Molecular Epidemiology, Biomedical Data Sciences, LUMC, 2333 ZC Leiden, The Netherlands.
Leiden Computational Biology Center, Biomedical Data Sciences, LUMC, 2333 ZC Leiden, The Netherlands.
Bioinformatics. 2022 Aug 2;38(15):3847-3849. doi: 10.1093/bioinformatics/btac388.
1H-NMR metabolomics is rapidly becoming a standard resource in large epidemiological studies to acquire metabolic profiles in large numbers of samples in a relatively low-priced and standardized manner. Concomitantly, metabolomics-based models are increasingly developed that capture disease risk or clinical risk factors. These developments raise the need for user-friendly toolbox to inspect new 1H-NMR metabolomics data and project a wide array of previously established risk models.
We present MiMIR (Metabolomics-based Models for Imputing Risk), a graphical user interface that provides an intuitive framework for ad hoc statistical analysis of Nightingale Health's 1H-NMR metabolomics data and allows for the projection and calibration of 24 pre-trained metabolomics-based models, without any pre-required programming knowledge.

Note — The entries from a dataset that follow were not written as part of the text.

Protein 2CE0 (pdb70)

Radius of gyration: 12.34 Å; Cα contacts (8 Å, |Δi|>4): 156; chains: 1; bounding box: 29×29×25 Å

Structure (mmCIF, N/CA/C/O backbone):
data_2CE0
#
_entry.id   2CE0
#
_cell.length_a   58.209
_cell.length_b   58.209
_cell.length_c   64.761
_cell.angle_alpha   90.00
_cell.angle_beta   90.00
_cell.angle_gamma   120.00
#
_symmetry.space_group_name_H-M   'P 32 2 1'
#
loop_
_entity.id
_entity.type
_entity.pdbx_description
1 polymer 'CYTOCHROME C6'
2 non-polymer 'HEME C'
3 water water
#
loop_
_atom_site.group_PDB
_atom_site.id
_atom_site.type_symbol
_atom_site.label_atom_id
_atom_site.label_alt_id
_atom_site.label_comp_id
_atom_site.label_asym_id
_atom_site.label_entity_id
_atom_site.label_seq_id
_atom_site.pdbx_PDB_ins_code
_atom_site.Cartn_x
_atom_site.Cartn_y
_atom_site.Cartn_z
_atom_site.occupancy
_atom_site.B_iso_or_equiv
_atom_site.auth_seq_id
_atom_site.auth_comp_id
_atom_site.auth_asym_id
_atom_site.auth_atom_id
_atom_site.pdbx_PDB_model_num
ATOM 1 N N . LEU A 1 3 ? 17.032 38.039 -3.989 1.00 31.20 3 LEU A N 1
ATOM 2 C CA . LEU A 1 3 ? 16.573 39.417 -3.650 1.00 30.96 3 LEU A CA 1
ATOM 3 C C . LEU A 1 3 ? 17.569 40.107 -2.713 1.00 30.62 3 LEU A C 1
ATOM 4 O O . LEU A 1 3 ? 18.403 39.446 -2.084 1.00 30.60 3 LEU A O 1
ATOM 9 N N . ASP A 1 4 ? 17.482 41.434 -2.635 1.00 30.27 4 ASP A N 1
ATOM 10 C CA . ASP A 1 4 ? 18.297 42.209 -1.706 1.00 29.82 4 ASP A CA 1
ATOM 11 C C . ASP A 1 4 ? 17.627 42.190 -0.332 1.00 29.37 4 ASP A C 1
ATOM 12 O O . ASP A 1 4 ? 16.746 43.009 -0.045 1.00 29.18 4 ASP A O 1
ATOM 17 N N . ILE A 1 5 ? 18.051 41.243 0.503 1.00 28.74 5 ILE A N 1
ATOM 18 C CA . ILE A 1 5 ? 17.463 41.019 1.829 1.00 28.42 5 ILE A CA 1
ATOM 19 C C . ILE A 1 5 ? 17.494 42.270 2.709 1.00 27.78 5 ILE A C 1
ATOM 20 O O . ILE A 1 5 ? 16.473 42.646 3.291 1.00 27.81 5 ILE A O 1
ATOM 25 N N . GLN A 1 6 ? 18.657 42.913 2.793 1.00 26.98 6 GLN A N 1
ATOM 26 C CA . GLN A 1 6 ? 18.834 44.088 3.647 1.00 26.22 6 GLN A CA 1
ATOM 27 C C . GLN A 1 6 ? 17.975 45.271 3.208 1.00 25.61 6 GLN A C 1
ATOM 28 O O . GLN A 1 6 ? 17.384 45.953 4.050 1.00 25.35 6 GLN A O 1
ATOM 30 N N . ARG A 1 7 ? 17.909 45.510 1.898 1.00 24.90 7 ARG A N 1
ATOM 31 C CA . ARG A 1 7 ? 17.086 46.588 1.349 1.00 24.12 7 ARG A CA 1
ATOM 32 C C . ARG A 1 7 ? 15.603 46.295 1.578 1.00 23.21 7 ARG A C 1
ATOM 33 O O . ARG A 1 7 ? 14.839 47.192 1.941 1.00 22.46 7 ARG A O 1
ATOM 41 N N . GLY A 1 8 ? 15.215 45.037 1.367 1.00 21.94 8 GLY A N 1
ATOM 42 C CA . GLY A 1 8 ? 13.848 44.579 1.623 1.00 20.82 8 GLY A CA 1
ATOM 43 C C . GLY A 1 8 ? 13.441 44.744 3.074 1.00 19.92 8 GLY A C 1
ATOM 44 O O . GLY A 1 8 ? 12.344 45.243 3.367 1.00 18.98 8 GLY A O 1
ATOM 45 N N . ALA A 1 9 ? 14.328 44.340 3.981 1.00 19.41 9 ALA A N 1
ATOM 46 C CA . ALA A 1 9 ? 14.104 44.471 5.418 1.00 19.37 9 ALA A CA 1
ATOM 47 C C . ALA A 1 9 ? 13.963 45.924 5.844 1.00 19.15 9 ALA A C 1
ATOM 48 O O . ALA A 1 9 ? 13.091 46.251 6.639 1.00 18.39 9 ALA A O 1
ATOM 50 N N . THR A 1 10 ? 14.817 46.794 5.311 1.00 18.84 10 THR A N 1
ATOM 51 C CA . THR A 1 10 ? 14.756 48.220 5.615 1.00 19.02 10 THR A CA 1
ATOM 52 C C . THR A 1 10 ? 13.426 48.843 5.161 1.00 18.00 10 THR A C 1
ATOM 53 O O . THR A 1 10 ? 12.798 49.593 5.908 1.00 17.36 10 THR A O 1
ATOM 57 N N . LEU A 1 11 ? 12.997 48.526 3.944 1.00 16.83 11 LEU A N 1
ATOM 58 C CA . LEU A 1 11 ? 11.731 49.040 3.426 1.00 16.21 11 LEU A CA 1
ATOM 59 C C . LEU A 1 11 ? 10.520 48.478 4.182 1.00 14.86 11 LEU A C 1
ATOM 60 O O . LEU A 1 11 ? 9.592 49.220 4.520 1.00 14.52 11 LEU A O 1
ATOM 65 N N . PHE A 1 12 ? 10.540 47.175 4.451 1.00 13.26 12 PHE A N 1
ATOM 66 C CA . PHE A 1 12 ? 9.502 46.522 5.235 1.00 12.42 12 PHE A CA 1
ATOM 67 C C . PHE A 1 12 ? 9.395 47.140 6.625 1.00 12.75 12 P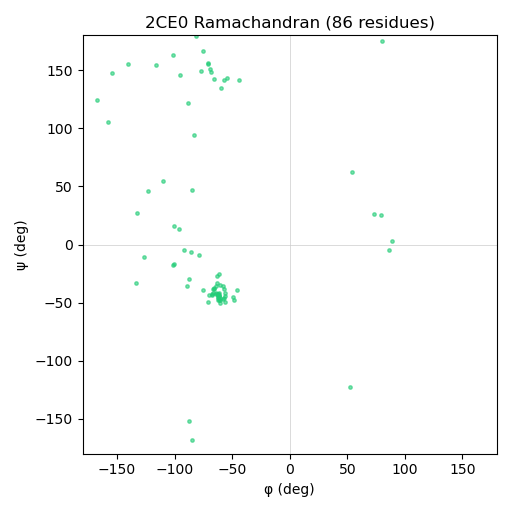HE A C 1
ATOM 68 O O . PHE A 1 12 ? 8.280 47.394 7.111 1.00 11.77 12 PHE A O 1
ATOM 76 N N A ASN A 1 13 ? 10.541 47.333 7.282 0.50 13.42 13 ASN A N 1
ATOM 77 N N B ASN A 1 13 ? 10.543 47.419 7.240 0.50 13.44 13 ASN A N 1
ATOM 78 C CA A ASN A 1 13 ? 10.575 47.794 8.671 0.50 14.55 13 ASN A CA 1
ATOM 79 C CA B ASN A 1 13 ? 10.565 47.982 8.581 0.50 14.53 13 ASN A CA 1
ATOM 80 C C . ASN A 1 13 ? 9.840 49.317 8.656 0.50 14.47 13 ASN A C 1
ATOM 81 O O . ASN A 1 13 ? 9.099 49.563 9.609 0.50 14.77 13 ASN A O 1
ATOM 90 N N . ARG A 1 14 ? 10.032 50.170 7.655 1.00 15.08 14 ARG A N 1
ATOM 91 C CA . ARG A 1 14 ? 9.411 51.482 7.677 1.00 16.07 14 ARG A CA 1
ATOM 92 C C . ARG A 1 14 ? 7.994 51.523 7.091 1.00 15.21 14 ARG A C 1
ATOM 93 O O . ARG A 1 14 ? 7.199 52.354 7.518 1.00 16.44 14 ARG A O 1
ATOM 101 N N . ALA A 1 15 ? 7.670 50.652 6.134 1.00 13.41 15 ALA A N 1
ATOM 102 C CA . ALA A 1 15 ? 6.362 50.733 5.467 1.00 12.55 15 ALA A CA 1
ATOM 103 C C . ALA A 1 15 ? 5.323 49.736 5.968 1.00 11.39 15 ALA A C 1
ATOM 104 O O . ALA A 1 15 ? 4.131 49.906 5.696 1.00 11.03 15 ALA A O 1
ATOM 106 N N . CYS A 1 16 ? 5.767 48.697 6.674 1.00 10.49 16 CYS A N 1
ATOM 107 C CA . CYS A 1 16 ? 4.896 47.554 6.982 1.00 9.79 16 CYS A CA 1
ATOM 108 C C . CYS A 1 16 ? 4.934 47.082 8.428 1.00 9.50 16 CYS A C 1
ATOM 109 O O . CYS A 1 16 ? 3.928 46.574 8.933 1.00 9.49 16 CYS A O 1
ATOM 112 N N . ALA A 1 17 ? 6.089 47.198 9.081 1.00 10.32 17 ALA A N 1
ATOM 113 C CA . ALA A 1 17 ? 6.321 46.499 10.338 1.00 11.05 17 ALA A CA 1
ATOM 114 C C . ALA A 1 17 ? 5.390 46.924 11.467 1.00 10.96 17 ALA A C 1
ATOM 115 O O . ALA A 1 17 ? 5.024 46.095 12.295 1.00 11.08 17 ALA A O 1
ATOM 117 N N . ALA A 1 18 ? 4.975 48.193 11.513 1.00 10.27 18 ALA A N 1
ATOM 118 C CA . ALA A 1 18 ? 4.132 48.615 12.639 1.00 10.54 18 ALA A CA 1
ATOM 119 C C . ALA A 1 18 ? 2.841 47.806 12.675 1.00 10.08 18 ALA A C 1
ATOM 120 O O . ALA A 1 18 ? 2.316 47.513 13.753 1.00 11.19 18 ALA A O 1
ATOM 122 N N . CYS A 1 19 ? 2.315 47.443 11.506 1.00 9.87 19 CYS A N 1
ATOM 123 C CA . CYS A 1 19 ? 1.140 46.579 11.483 1.00 10.26 19 CYS A CA 1
ATOM 124 C C . CYS A 1 19 ? 1.484 45.106 11.471 1.00 10.23 19 CYS A C 1
ATOM 125 O O . CYS A 1 19 ? 0.780 44.303 12.078 1.00 11.59 19 CYS A O 1
ATOM 128 N N . HIS A 1 20 ? 2.566 44.754 10.788 1.00 10.11 20 HIS A N 1
ATOM 129 C CA . HIS A 1 20 ? 2.931 43.354 10.605 1.00 10.76 20 HIS A CA 1
ATOM 130 C C . HIS A 1 20 ? 4.169 43.044 11.409 1.00 12.68 20 HIS A C 1
ATOM 131 O O . HIS A 1 20 ? 5.158 42.537 10.876 1.00 13.28 20 HIS A O 1
ATOM 138 N N . ASP A 1 21 ? 4.090 43.338 12.707 1.00 13.85 21 ASP A N 1
ATOM 139 C CA A ASP A 1 21 ? 5.277 43.211 13.540 0.50 14.67 21 ASP A CA 1
ATOM 140 C CA B ASP A 1 21 ? 5.213 43.192 13.637 0.50 14.04 21 ASP A CA 1
ATOM 141 C C . ASP A 1 21 ? 5.795 41.777 13.593 1.00 14.51 21 ASP A C 1
ATOM 142 O O . ASP A 1 21 ? 5.095 40.843 13.947 1.00 14.46 21 ASP A O 1
ATOM 151 N N . THR A 1 22 ? 7.058 41.653 13.175 1.00 15.17 22 THR A N 1
ATOM 152 C CA A THR A 1 22 ? 7.769 40.371 13.007 0.50 15.79 22 THR A CA 1
ATOM 153 C CA B THR A 1 22 ? 7.745 40.352 13.054 0.50 15.35 22 THR A CA 1
ATOM 154 C C . THR A 1 22 ? 6.912 39.299 12.313 1.00 15.03 22 THR A C 1
ATOM 155 O O . THR A 1 22 ? 6.891 38.120 12.682 1.00 15.44 22 THR A O 1
ATOM 162 N N . GLY A 1 23 ? 6.213 39.735 11.269 1.00 14.19 23 GLY A N 1
ATOM 163 C CA . GLY A 1 23 ? 5.387 38.848 10.459 1.00 13.14 23 GLY A CA 1
ATOM 164 C C . GLY A 1 23 ? 3.954 38.675 10.914 1.00 11.82 23 GLY A C 1
ATOM 165 O O . GLY A 1 23 ? 3.210 37.905 10.296 1.00 12.08 23 GLY A O 1
ATOM 16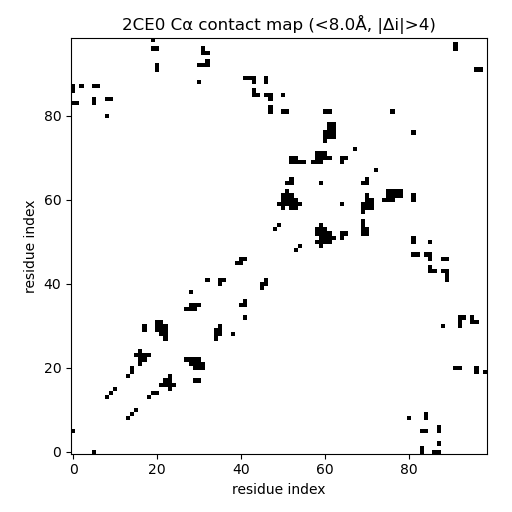6 N N . GLY A 1 24 ? 3.564 39.389 11.972 1.00 11.13 24 GLY A N 1
ATOM 167 C CA . GLY A 1 24 ? 2.241 39.243 12.564 1.00 10.77 24 GLY A CA 1
ATOM 168 C C . GLY A 1 24 ? 1.198 40.127 11.914 1.00 10.27 24 GLY A C 1
ATOM 169 O O . GLY A 1 24 ? 1.285 40.456 10.730 1.00 10.51 24 GLY A O 1
ATOM 170 N N . ASN A 1 25 ? 0.191 40.485 12.701 1.00 9.97 25 ASN A N 1
ATOM 171 C CA . ASN A 1 25 ? -0.827 41.445 12.290 1.00 10.14 25 ASN A CA 1
ATOM 172 C C . ASN A 1 25 ? -1.457 42.007 13.552 1.00 10.38 25 ASN A C 1
ATOM 173 O O . ASN A 1 25 ? -2.228 41.334 14.220 1.00 10.97 25 ASN A O 1
ATOM 178 N N . ILE A 1 26 ? -1.120 43.241 13.901 1.00 9.91 26 ILE A N 1
ATOM 179 C CA . ILE A 1 26 ? -1.578 43.787 15.183 1.00 11.04 26 ILE A CA 1
ATOM 180 C C . ILE A 1 26 ? -3.029 44.2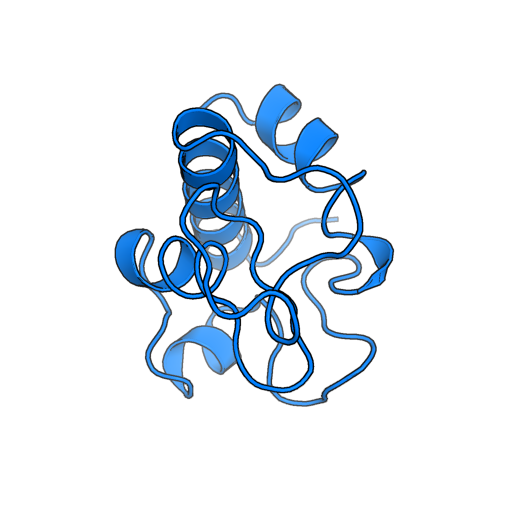57 15.152 1.00 11.61 26 ILE A C 1
ATOM 181 O O . ILE A 1 26 ? -3.587 44.574 16.205 1.00 11.37 26 ILE A O 1
ATOM 186 N N . ILE A 1 27 ? -3.617 44.292 13.954 1.00 12.76 27 ILE A N 1
ATOM 187 C CA A ILE A 1 27 ? -4.979 44.780 13.703 0.70 14.10 27 ILE A CA 1
ATOM 188 C CA B ILE A 1 27 ? -4.988 44.774 13.766 0.30 14.27 27 ILE A CA 1
ATOM 189 C C . ILE A 1 27 ? -5.975 43.631 13.562 1.00 14.60 27 ILE A C 1
ATOM 190 O O . ILE A 1 27 ? -7.085 43.667 14.115 1.00 15.40 27 ILE A O 1
ATOM 199 N N . GLN A 1 28 ? -5.573 42.620 12.794 1.00 15.21 28 GLN A N 1
ATOM 200 C CA A GLN A 1 28 ? -6.477 41.556 12.383 0.70 16.29 28 GLN A CA 1
ATOM 201 C CA B GLN A 1 28 ? -6.480 41.558 12.372 0.30 16.08 28 GLN A CA 1
ATOM 202 C C . GLN A 1 28 ? -5.890 40.174 12.637 1.00 16.79 28 GLN A C 1
ATOM 203 O O . GLN A 1 28 ? -5.070 39.687 11.852 1.00 16.16 28 GLN A O 1
ATOM 214 N N . PRO A 1 29 ? -6.319 39.529 13.742 1.00 18.24 29 PRO A N 1
ATOM 215 C CA . PRO A 1 29 ? -5.941 38.134 13.963 1.00 18.86 29 PRO A CA 1
ATOM 216 C C . PRO A 1 29 ? -6.313 37.238 12.777 1.00 18.26 29 PRO A C 1
ATOM 217 O O . PRO A 1 29 ? -7.349 37.441 12.135 1.00 18.67 29 PRO A O 1
ATOM 221 N N . GLY A 1 30 ? -5.457 36.264 12.486 1.00 18.04 30 GLY A N 1
ATOM 222 C CA . GLY A 1 30 ? -5.706 35.331 11.398 1.00 17.08 30 GLY A CA 1
ATOM 223 C C . GLY A 1 30 ? -5.237 35.802 10.037 1.00 15.92 30 GLY A C 1
ATOM 224 O O . GLY A 1 30 ? -5.313 35.053 9.066 1.00 16.50 30 GLY A O 1
ATOM 225 N N . ALA A 1 31 ? -4.749 37.038 9.955 1.00 14.47 31 ALA A N 1
ATOM 226 C CA . ALA A 1 31 ? -4.293 37.587 8.680 1.00 13.35 31 ALA A CA 1
ATOM 227 C C . ALA A 1 31 ? -2.843 38.042 8.773 1.00 12.61 31 ALA A C 1
ATOM 228 O O . ALA A 1 31 ? -2.472 39.126 8.311 1.00 11.96 31 ALA A O 1
ATOM 230 N N . THR A 1 32 ? -2.015 37.190 9.365 1.00 12.03 32 THR A N 1
ATOM 231 C CA . THR A 1 32 ? -0.595 37.475 9.486 1.00 11.92 32 THR A CA 1
ATOM 232 C C . THR A 1 32 ? 0.158 37.148 8.203 1.00 11.35 32 THR A C 1
ATOM 233 O O . THR A 1 32 ? -0.410 36.658 7.216 1.00 11.17 32 THR A O 1
ATOM 237 N N . LEU A 1 33 ? 1.462 37.394 8.233 1.00 11.01 33 LEU A N 1
ATOM 238 C CA . LEU A 1 33 ? 2.325 37.072 7.109 1.00 11.08 33 LEU A CA 1
ATOM 239 C C . LEU A 1 33 ? 3.014 35.722 7.277 1.00 11.39 33 LEU A C 1
ATOM 240 O O . LEU A 1 33 ? 3.951 35.409 6.540 1.00 11.94 33 LEU A O 1
ATOM 245 N N . PHE A 1 34 ? 2.541 34.922 8.232 1.00 11.77 34 PHE A N 1
ATOM 246 C CA . PHE A 1 34 ? 3.036 33.551 8.383 1.00 12.51 34 PHE A CA 1
ATOM 247 C C . PHE A 1 34 ? 2.418 32.656 7.312 1.00 12.66 34 PHE A C 1
ATOM 248 O O . PHE A 1 34 ? 1.275 32.871 6.884 1.00 12.76 34 PHE A O 1
ATOM 256 N N . THR A 1 35 ? 3.159 31.629 6.904 1.00 13.54 35 THR A N 1
ATOM 257 C CA . THR A 1 35 ? 2.726 30.716 5.846 1.00 14.28 35 THR A CA 1
ATOM 258 C C . THR A 1 35 ? 1.297 30.200 6.020 1.00 14.69 35 THR A C 1
ATOM 259 O O . THR A 1 35 ? 0.514 30.245 5.074 1.00 14.41 35 THR A O 1
ATOM 263 N N . LYS A 1 36 ? 0.940 29.736 7.216 1.00 15.78 36 LYS A N 1
ATOM 264 C CA . LYS A 1 36 ? -0.387 29.143 7.408 1.00 17.45 36 LYS A CA 1
ATOM 265 C C . LYS A 1 36 ? -1.514 30.138 7.138 1.00 16.02 36 LYS A C 1
ATOM 266 O O . LYS A 1 36 ? -2.514 29.793 6.505 1.00 16.32 36 LYS A O 1
ATOM 272 N N . ASP A 1 37 ? -1.356 31.377 7.604 1.00 14.78 37 ASP A N 1
ATOM 273 C CA . ASP A 1 37 ? -2.372 32.392 7.352 1.00 13.75 37 ASP A CA 1
ATOM 274 C C . ASP A 1 37 ? -2.406 32.810 5.889 1.00 13.39 37 ASP A C 1
ATOM 275 O O . ASP A 1 37 ? -3.479 32.961 5.310 1.00 13.74 37 ASP A O 1
ATOM 280 N N . LEU A 1 38 ? -1.238 33.006 5.284 1.00 12.98 38 LEU A N 1
ATOM 281 C CA . LEU A 1 38 ? -1.193 33.340 3.862 1.00 13.50 38 LEU A CA 1
ATOM 282 C C . LEU A 1 38 ? -1.917 32.259 3.037 1.00 13.80 38 LEU A C 1
ATOM 283 O O . LEU A 1 38 ? -2.721 32.571 2.145 1.00 13.94 38 LEU A O 1
ATOM 288 N N . GLU A 1 39 ? -1.662 30.990 3.362 1.00 14.51 39 GLU A N 1
ATOM 289 C CA . GLU A 1 39 ? -2.296 29.858 2.673 1.00 15.79 39 GLU A CA 1
ATOM 290 C C . GLU A 1 39 ? -3.816 29.863 2.843 1.00 16.02 39 GLU A C 1
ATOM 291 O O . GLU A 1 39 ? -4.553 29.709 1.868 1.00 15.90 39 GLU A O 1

The R-shiny package is available in CRAN or downloadable at https://github.com/DanieleBizzarri/MiMIR, together with an extensive user manual (also available as Supplementary Documents to the article).
Supplementary data are available at Bioinformatics online.
1H-NMR 代谢组学正在迅速成为大型流行病学研究中的标准资源,以相对低廉且标准化的方式获取大量样本中的代谢谱。同时,基于代谢组学的模型也越来越多地被开发出来,以捕捉疾病风险或临床风险因素。这些发展提出了对用户友好的工具箱的需求,以检查新的 1H-NMR 代谢组学数据并预测广泛的先前建立的风险模型。
我们提出了 MiMIR(基于代谢组学的风险估算模型),这是一个图形用户界面,为诺丁汉健康的 1H-NMR 代谢组学数据的特定于统计的分析提供了直观的框架,并允许对 24 个预先训练的基于代谢组学的模型进行预测和校准,而无需任何预先的编程知识。
R-shiny 包可在 CRAN 中获得,也可在 https://github.com/DanieleBizzarri/MiMIR 上下载,同时提供了详细的用户手册(也可作为文章的补充文件)。
补充数据可在生物信息学在线获得。